A high-level overview of the troubleshooting flow in Kubernetes. Use this as a quick reference for “where do I look when something is broken”. The deeper notes are linked below.

The first question

When something doesn’t work, the first question is always:

Is the Pod actually running?

Because:

  • If the Pod is Pending, the problem is scheduling (resources, affinity, volumes, etc.)
  • If the Pod is ContainerCreating, the problem is image pull / volume mount / secret mount
  • If the Pod is CrashLoopBackOff, the problem is the app or its config
  • If the Pod is Running but the app is broken, the problem is the app, the network, or the Service

Knowing which phase the Pod is in is half the diagnosis.

The decision tree

Pod is Pending
  ├── Insufficient resources (CPU, memory)
  ├── Unschedulable taint (no Pod tolerates)
  ├── Affinity / anti-affinity can't be satisfied
  ├── NodeSelector doesn't match any node
  ├── PVC is Pending (storage provision failed)
  ├── RuntimeClass not available
  └── Scheduler can't keep up
Pod is ContainerCreating
  ├── Image pull error
  ├── Volume mount error
  ├── Secret / ConfigMap not found
  ├── Init container stuck
  └── CNI not ready
Pod is CrashLoopBackOff
  ├── App exits with error
  ├── App OOM-killed
  ├── Liveness probe kills the app
  ├── Config / secret missing
  └── Dependency not available
Pod is Running but not in Service endpoints
  ├── Readiness probe failing
  ├── Selector mismatch
  └── Port mismatch
Pod is Running, in Service, but requests fail
  ├── App returns 5xx
  ├── App returns 4xx (config issue)
  ├── NetworkPolicy blocking
  ├── DNS not resolving
  └── Service is in a different namespace

The “kubectl describe” reflex

The single most useful command for troubleshooting:

kubectl describe pod <pod-name>

Output sections, in order:

  1. Name, Namespace, Node, Labels, Annotations — basic metadata
  2. Status — phase (Pending / Running / etc.) and conditions
  3. Conditions — PodScheduled, Initialized, ContainersReady, Ready (each with True/False/Unknown)
  4. Containers — image, state, ready, restart count, last state
  5. Volumes — what’s mounted, source
  6. Events — at the bottom, chronological, often the only useful part

When asking for help with a Pod, paste the full kubectl describe output. It has everything needed to diagnose most issues.

The “kubectl logs” reflex

The second most useful command:

# current container
kubectl logs <pod>
 
# all containers
kubectl logs <pod> --all-containers
 
# previous instance (if the container restarted)
kubectl logs <pod> --previous
 
# with timestamps
kubectl logs <pod> --timestamps
 
# follow
kubectl logs -f <pod>

The container’s stdout/stderr is in here. If the app doesn’t write to stdout, you won’t see anything. That’s an app problem, not a k8s problem — but common.

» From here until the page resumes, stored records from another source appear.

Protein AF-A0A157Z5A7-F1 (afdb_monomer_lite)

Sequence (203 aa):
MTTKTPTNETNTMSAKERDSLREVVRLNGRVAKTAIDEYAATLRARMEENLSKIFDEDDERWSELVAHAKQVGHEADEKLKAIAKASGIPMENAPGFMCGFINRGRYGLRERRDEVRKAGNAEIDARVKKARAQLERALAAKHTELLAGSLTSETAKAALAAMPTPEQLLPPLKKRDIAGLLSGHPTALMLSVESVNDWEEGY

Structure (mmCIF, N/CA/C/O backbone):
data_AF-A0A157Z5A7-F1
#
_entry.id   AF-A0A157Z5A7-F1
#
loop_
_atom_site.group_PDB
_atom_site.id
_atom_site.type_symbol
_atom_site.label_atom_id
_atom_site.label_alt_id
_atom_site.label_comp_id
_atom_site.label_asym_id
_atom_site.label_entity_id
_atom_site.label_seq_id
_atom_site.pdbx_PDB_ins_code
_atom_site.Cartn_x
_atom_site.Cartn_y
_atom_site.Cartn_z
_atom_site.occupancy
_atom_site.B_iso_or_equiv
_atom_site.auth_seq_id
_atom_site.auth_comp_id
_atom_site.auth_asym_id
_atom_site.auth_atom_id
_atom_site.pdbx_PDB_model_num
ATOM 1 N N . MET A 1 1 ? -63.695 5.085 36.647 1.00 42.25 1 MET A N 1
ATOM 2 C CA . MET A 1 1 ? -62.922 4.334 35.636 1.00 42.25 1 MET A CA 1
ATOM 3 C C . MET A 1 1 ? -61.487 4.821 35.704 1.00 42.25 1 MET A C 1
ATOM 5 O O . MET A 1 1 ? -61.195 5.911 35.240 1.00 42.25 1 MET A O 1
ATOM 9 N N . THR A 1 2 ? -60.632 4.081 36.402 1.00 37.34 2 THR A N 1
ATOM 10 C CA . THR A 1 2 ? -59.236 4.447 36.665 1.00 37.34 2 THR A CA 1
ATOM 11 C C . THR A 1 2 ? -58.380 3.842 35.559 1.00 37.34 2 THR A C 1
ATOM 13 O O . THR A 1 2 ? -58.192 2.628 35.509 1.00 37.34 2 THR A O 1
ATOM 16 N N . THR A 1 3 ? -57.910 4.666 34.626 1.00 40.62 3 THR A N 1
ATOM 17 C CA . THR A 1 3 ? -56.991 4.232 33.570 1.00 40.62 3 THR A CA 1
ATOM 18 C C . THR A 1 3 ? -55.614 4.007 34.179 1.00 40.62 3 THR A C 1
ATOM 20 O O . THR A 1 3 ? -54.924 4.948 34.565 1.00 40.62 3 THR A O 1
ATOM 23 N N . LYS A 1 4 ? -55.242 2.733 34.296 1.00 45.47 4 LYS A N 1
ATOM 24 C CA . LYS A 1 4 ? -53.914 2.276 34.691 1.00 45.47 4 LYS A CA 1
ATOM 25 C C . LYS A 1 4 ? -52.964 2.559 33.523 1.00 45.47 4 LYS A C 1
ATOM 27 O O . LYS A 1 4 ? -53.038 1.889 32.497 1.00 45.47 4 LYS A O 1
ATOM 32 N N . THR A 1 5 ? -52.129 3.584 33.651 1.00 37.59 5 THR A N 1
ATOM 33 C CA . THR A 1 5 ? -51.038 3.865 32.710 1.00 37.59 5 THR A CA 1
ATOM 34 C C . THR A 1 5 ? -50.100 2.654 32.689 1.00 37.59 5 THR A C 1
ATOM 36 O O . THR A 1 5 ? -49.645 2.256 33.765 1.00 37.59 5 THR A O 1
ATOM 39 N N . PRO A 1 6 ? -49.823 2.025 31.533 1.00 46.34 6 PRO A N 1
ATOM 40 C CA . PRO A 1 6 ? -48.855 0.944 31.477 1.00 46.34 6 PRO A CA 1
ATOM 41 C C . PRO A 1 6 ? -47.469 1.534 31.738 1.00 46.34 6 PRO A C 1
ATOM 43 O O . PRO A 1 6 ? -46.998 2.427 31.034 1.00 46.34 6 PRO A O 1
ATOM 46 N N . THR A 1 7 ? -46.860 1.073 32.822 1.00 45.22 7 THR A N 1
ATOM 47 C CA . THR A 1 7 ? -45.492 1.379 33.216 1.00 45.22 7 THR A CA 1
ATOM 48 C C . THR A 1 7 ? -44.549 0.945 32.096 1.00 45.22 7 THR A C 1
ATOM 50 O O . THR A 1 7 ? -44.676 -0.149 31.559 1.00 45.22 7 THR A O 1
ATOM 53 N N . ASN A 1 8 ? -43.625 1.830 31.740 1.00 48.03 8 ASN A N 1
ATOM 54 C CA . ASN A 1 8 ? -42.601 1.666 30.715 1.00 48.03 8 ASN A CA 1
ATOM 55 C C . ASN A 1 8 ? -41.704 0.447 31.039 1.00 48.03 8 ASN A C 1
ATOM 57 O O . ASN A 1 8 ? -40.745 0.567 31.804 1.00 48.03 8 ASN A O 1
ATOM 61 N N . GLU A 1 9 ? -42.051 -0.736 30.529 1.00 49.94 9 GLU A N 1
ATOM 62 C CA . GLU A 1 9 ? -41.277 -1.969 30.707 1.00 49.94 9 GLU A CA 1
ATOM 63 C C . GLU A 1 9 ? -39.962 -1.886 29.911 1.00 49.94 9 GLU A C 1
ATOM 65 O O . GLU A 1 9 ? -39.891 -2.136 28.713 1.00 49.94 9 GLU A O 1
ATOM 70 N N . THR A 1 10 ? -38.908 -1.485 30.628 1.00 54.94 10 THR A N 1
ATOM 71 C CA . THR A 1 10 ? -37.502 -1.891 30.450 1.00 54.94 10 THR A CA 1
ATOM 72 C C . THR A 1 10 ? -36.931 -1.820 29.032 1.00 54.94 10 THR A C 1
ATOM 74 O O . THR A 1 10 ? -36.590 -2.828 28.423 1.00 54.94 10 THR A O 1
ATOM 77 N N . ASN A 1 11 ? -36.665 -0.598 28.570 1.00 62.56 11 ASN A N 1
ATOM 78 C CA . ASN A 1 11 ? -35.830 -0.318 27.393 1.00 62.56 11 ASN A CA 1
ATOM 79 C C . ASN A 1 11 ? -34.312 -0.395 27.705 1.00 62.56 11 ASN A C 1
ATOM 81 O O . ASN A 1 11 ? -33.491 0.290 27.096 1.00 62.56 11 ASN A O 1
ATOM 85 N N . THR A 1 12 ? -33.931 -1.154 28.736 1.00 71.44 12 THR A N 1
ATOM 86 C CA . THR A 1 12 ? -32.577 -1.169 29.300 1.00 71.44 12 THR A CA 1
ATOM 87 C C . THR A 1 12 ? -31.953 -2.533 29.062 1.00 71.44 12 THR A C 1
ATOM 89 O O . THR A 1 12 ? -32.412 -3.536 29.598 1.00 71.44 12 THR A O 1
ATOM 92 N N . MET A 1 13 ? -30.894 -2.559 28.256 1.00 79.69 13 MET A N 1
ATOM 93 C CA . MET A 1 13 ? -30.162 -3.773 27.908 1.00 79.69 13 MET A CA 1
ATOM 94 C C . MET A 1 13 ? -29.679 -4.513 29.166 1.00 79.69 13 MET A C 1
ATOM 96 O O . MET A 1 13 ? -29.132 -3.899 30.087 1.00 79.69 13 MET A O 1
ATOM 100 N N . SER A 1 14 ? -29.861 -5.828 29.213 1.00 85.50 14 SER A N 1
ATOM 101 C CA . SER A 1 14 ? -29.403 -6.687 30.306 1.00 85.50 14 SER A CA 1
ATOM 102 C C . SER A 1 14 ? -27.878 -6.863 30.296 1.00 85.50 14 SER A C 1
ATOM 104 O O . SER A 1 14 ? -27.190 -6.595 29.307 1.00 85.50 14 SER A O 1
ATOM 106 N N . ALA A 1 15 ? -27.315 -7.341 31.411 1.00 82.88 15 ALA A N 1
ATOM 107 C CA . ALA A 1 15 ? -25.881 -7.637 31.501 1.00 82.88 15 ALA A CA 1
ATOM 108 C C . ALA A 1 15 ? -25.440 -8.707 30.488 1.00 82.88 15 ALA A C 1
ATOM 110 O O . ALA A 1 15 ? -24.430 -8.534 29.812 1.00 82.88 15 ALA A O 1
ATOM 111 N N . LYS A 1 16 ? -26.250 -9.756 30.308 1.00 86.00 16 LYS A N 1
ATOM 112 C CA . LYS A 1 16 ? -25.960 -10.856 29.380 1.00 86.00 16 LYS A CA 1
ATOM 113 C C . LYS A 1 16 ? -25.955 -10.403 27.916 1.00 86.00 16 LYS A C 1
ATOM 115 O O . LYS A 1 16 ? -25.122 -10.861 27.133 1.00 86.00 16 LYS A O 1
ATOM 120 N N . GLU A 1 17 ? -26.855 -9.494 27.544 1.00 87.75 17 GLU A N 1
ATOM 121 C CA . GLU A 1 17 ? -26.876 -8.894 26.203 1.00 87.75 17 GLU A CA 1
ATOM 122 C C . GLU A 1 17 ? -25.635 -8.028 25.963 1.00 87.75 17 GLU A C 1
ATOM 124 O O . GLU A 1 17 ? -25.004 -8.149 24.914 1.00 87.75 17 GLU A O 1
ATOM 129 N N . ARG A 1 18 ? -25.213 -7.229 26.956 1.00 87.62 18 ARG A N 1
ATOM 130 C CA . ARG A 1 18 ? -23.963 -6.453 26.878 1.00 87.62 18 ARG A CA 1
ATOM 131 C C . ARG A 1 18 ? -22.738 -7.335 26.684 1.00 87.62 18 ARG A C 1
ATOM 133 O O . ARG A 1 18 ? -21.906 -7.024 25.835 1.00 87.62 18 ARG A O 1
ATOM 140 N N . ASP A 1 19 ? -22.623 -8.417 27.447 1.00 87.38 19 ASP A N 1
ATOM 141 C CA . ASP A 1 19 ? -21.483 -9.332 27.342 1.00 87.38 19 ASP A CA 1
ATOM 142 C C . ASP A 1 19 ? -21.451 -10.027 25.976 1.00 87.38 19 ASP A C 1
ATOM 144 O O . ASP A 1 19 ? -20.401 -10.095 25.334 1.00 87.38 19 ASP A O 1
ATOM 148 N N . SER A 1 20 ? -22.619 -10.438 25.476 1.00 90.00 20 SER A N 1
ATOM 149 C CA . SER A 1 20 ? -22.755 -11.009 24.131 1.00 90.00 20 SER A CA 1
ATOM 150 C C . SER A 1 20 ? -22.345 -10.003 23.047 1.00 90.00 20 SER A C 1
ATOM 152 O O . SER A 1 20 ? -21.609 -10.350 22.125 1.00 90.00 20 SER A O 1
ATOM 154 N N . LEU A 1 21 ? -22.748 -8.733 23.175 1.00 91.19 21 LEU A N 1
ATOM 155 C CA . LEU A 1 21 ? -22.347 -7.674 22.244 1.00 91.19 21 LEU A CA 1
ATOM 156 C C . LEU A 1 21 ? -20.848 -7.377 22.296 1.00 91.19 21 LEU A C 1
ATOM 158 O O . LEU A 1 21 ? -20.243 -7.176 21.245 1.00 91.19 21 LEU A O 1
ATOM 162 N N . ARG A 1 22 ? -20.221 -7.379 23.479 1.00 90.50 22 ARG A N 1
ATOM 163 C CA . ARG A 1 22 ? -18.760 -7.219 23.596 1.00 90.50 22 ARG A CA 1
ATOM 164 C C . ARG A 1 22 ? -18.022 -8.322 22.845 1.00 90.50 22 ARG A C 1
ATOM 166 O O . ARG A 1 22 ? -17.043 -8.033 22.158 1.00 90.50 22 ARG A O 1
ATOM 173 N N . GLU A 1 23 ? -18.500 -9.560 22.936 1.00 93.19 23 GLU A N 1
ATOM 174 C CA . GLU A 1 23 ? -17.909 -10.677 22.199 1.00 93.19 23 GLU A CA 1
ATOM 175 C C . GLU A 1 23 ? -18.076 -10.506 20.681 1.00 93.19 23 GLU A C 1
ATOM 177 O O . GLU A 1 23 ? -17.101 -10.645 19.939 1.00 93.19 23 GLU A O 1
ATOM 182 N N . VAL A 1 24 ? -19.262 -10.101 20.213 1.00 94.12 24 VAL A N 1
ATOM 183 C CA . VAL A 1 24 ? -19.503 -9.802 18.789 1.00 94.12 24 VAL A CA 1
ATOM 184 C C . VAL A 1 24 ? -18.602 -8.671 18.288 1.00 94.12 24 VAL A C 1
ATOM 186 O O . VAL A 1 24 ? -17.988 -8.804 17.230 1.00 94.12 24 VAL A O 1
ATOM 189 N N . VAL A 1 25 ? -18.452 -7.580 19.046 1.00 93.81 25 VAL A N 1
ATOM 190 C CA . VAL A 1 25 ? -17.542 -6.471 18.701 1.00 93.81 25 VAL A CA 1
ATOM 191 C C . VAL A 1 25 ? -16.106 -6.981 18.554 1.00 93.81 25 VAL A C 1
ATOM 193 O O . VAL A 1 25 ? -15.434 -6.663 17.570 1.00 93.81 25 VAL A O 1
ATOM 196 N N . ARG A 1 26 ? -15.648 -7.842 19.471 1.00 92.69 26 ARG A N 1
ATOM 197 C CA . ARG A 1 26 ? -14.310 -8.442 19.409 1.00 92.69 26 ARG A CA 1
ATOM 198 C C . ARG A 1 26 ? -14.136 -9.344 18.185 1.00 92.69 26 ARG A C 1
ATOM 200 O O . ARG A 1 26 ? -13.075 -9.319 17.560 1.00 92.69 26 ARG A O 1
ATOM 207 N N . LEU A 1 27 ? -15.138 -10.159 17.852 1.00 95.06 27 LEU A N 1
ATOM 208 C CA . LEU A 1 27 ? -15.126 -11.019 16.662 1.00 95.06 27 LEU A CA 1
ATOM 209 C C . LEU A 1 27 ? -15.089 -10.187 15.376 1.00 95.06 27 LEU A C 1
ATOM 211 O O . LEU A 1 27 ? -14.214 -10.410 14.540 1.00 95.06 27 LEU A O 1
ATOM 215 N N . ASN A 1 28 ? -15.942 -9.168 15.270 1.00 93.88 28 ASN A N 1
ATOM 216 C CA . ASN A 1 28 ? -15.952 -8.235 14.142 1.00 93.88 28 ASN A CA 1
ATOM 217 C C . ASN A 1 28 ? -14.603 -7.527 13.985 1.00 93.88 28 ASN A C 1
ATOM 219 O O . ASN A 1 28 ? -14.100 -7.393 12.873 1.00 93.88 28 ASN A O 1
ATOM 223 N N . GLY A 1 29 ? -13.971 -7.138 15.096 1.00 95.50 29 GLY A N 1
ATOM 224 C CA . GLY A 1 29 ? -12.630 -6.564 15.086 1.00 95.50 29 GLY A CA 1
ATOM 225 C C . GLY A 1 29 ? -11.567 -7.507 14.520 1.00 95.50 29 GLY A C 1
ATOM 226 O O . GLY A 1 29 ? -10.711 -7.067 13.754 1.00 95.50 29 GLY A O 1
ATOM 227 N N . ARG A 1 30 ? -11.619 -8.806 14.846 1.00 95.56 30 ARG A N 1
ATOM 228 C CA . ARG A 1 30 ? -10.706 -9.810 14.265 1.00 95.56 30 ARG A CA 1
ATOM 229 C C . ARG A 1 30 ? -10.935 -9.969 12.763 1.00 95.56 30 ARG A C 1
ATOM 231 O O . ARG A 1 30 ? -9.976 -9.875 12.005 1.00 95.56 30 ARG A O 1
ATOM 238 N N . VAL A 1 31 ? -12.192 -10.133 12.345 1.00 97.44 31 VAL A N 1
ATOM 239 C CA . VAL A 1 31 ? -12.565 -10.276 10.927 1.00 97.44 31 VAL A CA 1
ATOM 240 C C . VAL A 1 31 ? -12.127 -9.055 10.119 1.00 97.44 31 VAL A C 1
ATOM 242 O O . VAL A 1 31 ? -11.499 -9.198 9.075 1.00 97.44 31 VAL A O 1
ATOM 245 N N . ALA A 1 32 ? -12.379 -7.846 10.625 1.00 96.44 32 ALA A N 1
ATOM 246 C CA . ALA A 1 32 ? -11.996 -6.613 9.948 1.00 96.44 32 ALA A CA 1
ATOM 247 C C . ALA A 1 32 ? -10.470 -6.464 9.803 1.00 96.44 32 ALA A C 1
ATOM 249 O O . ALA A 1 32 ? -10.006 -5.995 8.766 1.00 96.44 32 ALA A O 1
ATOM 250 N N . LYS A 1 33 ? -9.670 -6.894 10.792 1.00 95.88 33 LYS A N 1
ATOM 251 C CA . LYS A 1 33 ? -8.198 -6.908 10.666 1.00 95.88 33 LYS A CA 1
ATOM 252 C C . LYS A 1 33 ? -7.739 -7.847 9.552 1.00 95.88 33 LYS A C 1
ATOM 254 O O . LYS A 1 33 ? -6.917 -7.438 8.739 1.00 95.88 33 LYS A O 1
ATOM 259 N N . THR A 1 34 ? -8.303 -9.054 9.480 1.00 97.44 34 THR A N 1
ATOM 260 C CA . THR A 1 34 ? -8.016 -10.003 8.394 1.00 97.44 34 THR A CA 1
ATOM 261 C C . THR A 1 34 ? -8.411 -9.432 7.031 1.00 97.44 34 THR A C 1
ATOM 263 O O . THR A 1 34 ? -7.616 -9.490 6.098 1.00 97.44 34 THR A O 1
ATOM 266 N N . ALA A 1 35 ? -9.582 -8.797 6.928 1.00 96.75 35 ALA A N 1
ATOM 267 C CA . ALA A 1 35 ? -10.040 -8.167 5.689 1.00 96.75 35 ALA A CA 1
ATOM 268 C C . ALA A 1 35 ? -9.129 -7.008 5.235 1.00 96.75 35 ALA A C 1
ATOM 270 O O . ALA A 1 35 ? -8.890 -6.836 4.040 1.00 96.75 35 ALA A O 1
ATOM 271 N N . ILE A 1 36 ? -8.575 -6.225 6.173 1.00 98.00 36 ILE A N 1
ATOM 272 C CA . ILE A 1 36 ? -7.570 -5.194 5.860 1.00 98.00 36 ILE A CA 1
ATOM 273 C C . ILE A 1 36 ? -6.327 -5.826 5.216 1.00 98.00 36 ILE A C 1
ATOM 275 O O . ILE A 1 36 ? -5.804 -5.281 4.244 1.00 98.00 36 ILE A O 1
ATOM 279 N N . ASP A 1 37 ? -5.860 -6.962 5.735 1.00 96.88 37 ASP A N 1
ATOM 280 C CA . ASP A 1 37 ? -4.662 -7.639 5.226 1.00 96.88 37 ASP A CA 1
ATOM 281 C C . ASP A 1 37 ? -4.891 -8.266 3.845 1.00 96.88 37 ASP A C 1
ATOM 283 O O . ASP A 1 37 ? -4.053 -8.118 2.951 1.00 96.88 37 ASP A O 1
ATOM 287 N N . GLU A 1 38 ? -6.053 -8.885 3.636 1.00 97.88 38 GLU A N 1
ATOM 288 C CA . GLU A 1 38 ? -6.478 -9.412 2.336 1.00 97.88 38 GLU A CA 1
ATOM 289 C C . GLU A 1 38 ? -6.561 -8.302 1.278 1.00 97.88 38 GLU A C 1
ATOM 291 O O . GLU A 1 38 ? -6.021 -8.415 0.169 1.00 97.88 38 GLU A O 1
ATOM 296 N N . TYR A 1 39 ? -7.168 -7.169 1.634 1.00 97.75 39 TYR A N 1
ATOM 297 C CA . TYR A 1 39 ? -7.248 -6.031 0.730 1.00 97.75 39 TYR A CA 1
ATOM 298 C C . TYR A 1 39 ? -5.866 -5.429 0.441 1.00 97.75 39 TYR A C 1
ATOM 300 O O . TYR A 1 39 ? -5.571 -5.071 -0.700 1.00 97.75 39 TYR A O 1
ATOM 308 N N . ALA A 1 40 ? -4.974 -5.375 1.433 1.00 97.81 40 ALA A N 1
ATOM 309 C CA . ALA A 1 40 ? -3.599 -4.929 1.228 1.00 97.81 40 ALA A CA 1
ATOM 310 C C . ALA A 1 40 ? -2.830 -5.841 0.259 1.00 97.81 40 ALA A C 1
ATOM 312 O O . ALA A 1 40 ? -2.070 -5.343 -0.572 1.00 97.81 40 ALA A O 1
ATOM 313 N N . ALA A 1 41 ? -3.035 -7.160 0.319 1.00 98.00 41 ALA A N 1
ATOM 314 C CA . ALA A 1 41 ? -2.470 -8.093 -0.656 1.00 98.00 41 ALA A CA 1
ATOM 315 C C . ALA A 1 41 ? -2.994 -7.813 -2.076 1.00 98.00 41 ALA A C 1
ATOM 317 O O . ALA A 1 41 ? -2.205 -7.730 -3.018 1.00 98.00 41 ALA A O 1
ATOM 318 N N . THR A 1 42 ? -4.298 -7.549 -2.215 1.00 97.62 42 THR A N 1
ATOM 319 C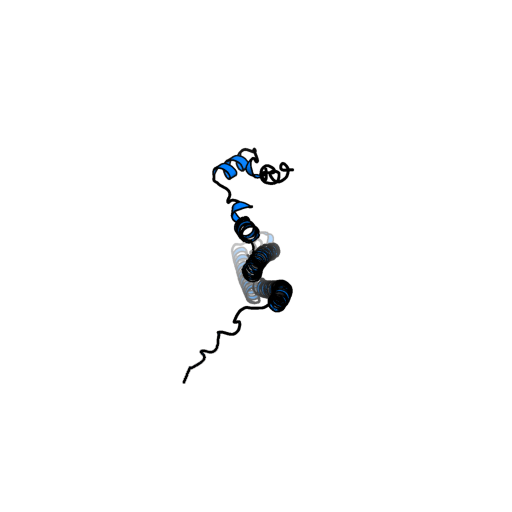 CA . THR A 1 42 ? -4.916 -7.159 -3.495 1.00 97.62 42 THR A CA 1
ATOM 320 C C . THR A 1 42 ? -4.316 -5.865 -4.052 1.00 97.62 42 THR A C 1
ATOM 322 O O . THR A 1 42 ? -4.024 -5.772 -5.245 1.00 97.62 42 THR A O 1
ATOM 325 N N . LEU A 1 43 ? -4.093 -4.858 -3.202 1.00 97.44 43 LEU A N 1
ATOM 326 C CA . LEU A 1 43 ? -3.465 -3.600 -3.612 1.00 97.44 43 LEU A CA 1
ATOM 327 C C . LEU A 1 43 ? -2.027 -3.805 -4.098 1.00 97.44 43 LEU A C 1
ATOM 329 O O . LEU A 1 43 ? -1.650 -3.217 -5.110 1.00 97.44 43 LEU A O 1
ATOM 333 N N . ARG A 1 44 ? -1.242 -4.652 -3.420 1.00 97.81 44 ARG A N 1
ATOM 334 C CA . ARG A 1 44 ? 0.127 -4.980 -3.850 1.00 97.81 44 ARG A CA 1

The “kubectl get events” reflex

For cluster-wide issues, the events stream is invaluable:

# all events, sorted
kubectl get events -A --sort-by=.lastTimestamp
 
# events for a specific object
kubectl get events --field-selector involvedObject.name=<pod>
 
# only warnings
kubectl get events -A --field-selector type=Warning

Events have a 1-hour TTL by default. If you need history, ship events to a log aggregator.

The four useful commands

These four commands cover 90% of troubleshooting:

# what is it doing?
kubectl describe pod <pod>
 
# what is it saying?
kubectl logs <pod> --previous
 
# what does the cluster think?
kubectl get events --field-selector involvedObject.name=<pod>
 
# can I reach it?
kubectl exec <pod> -- curl -v <service>.<ns>:<port>

When the problem is at the cluster level

# are the nodes OK?
kubectl get nodes
kubectl describe node <node>
 
# are the system Pods OK?
kubectl get pods -n kube-system
 
# is the API server responding?
kubectl get --raw='/healthz'
 
# is the CNI working?
kubectl get pods -n kube-system -l k8s-app=<cni>

For etcd health:

ETCDCTL_API=3 etcdctl endpoint health \
  --endpoints=https://127.0.0.1:2379 \
  --cacert=/etc/kubernetes/pki/etcd/ca.crt \
  --cert=/etc/kubernetes/pki/etcd/server.crt \
  --key=/etc/kubernetes/pki/etcd/server.key

The “I have no idea” checklist

When you have no clue, go through this list:

  1. Look at kubectl describe pod <pod>. Read the whole output, especially Events.
  2. Look at kubectl logs <pod> --previous. If it’s crashlooping, the previous instance’s logs are gold.
  3. Look at events for the namespace. kubectl get events -n <ns> --sort-by=.lastTimestamp.
  4. Check the node. kubectl describe node <node>. Look for MemoryPressure, DiskPressure, PIDPressure, NotReady.
  5. Check the system Pods. kubectl get pods -n kube-system. If any are broken, the cluster is broken.
  6. Check the CNI. kubectl get pods -n kube-system -l k8s-app=<cni>. If these are down, nothing has networking.
  7. Check DNS. kubectl run -it --rm debug --image=busybox -- nslookup kubernetes.default. If this fails, CoreDNS is broken.
  8. Increase kubectl verbosity. kubectl -v=8 describe pod .... Shows the raw API calls — useful for authn/authz issues.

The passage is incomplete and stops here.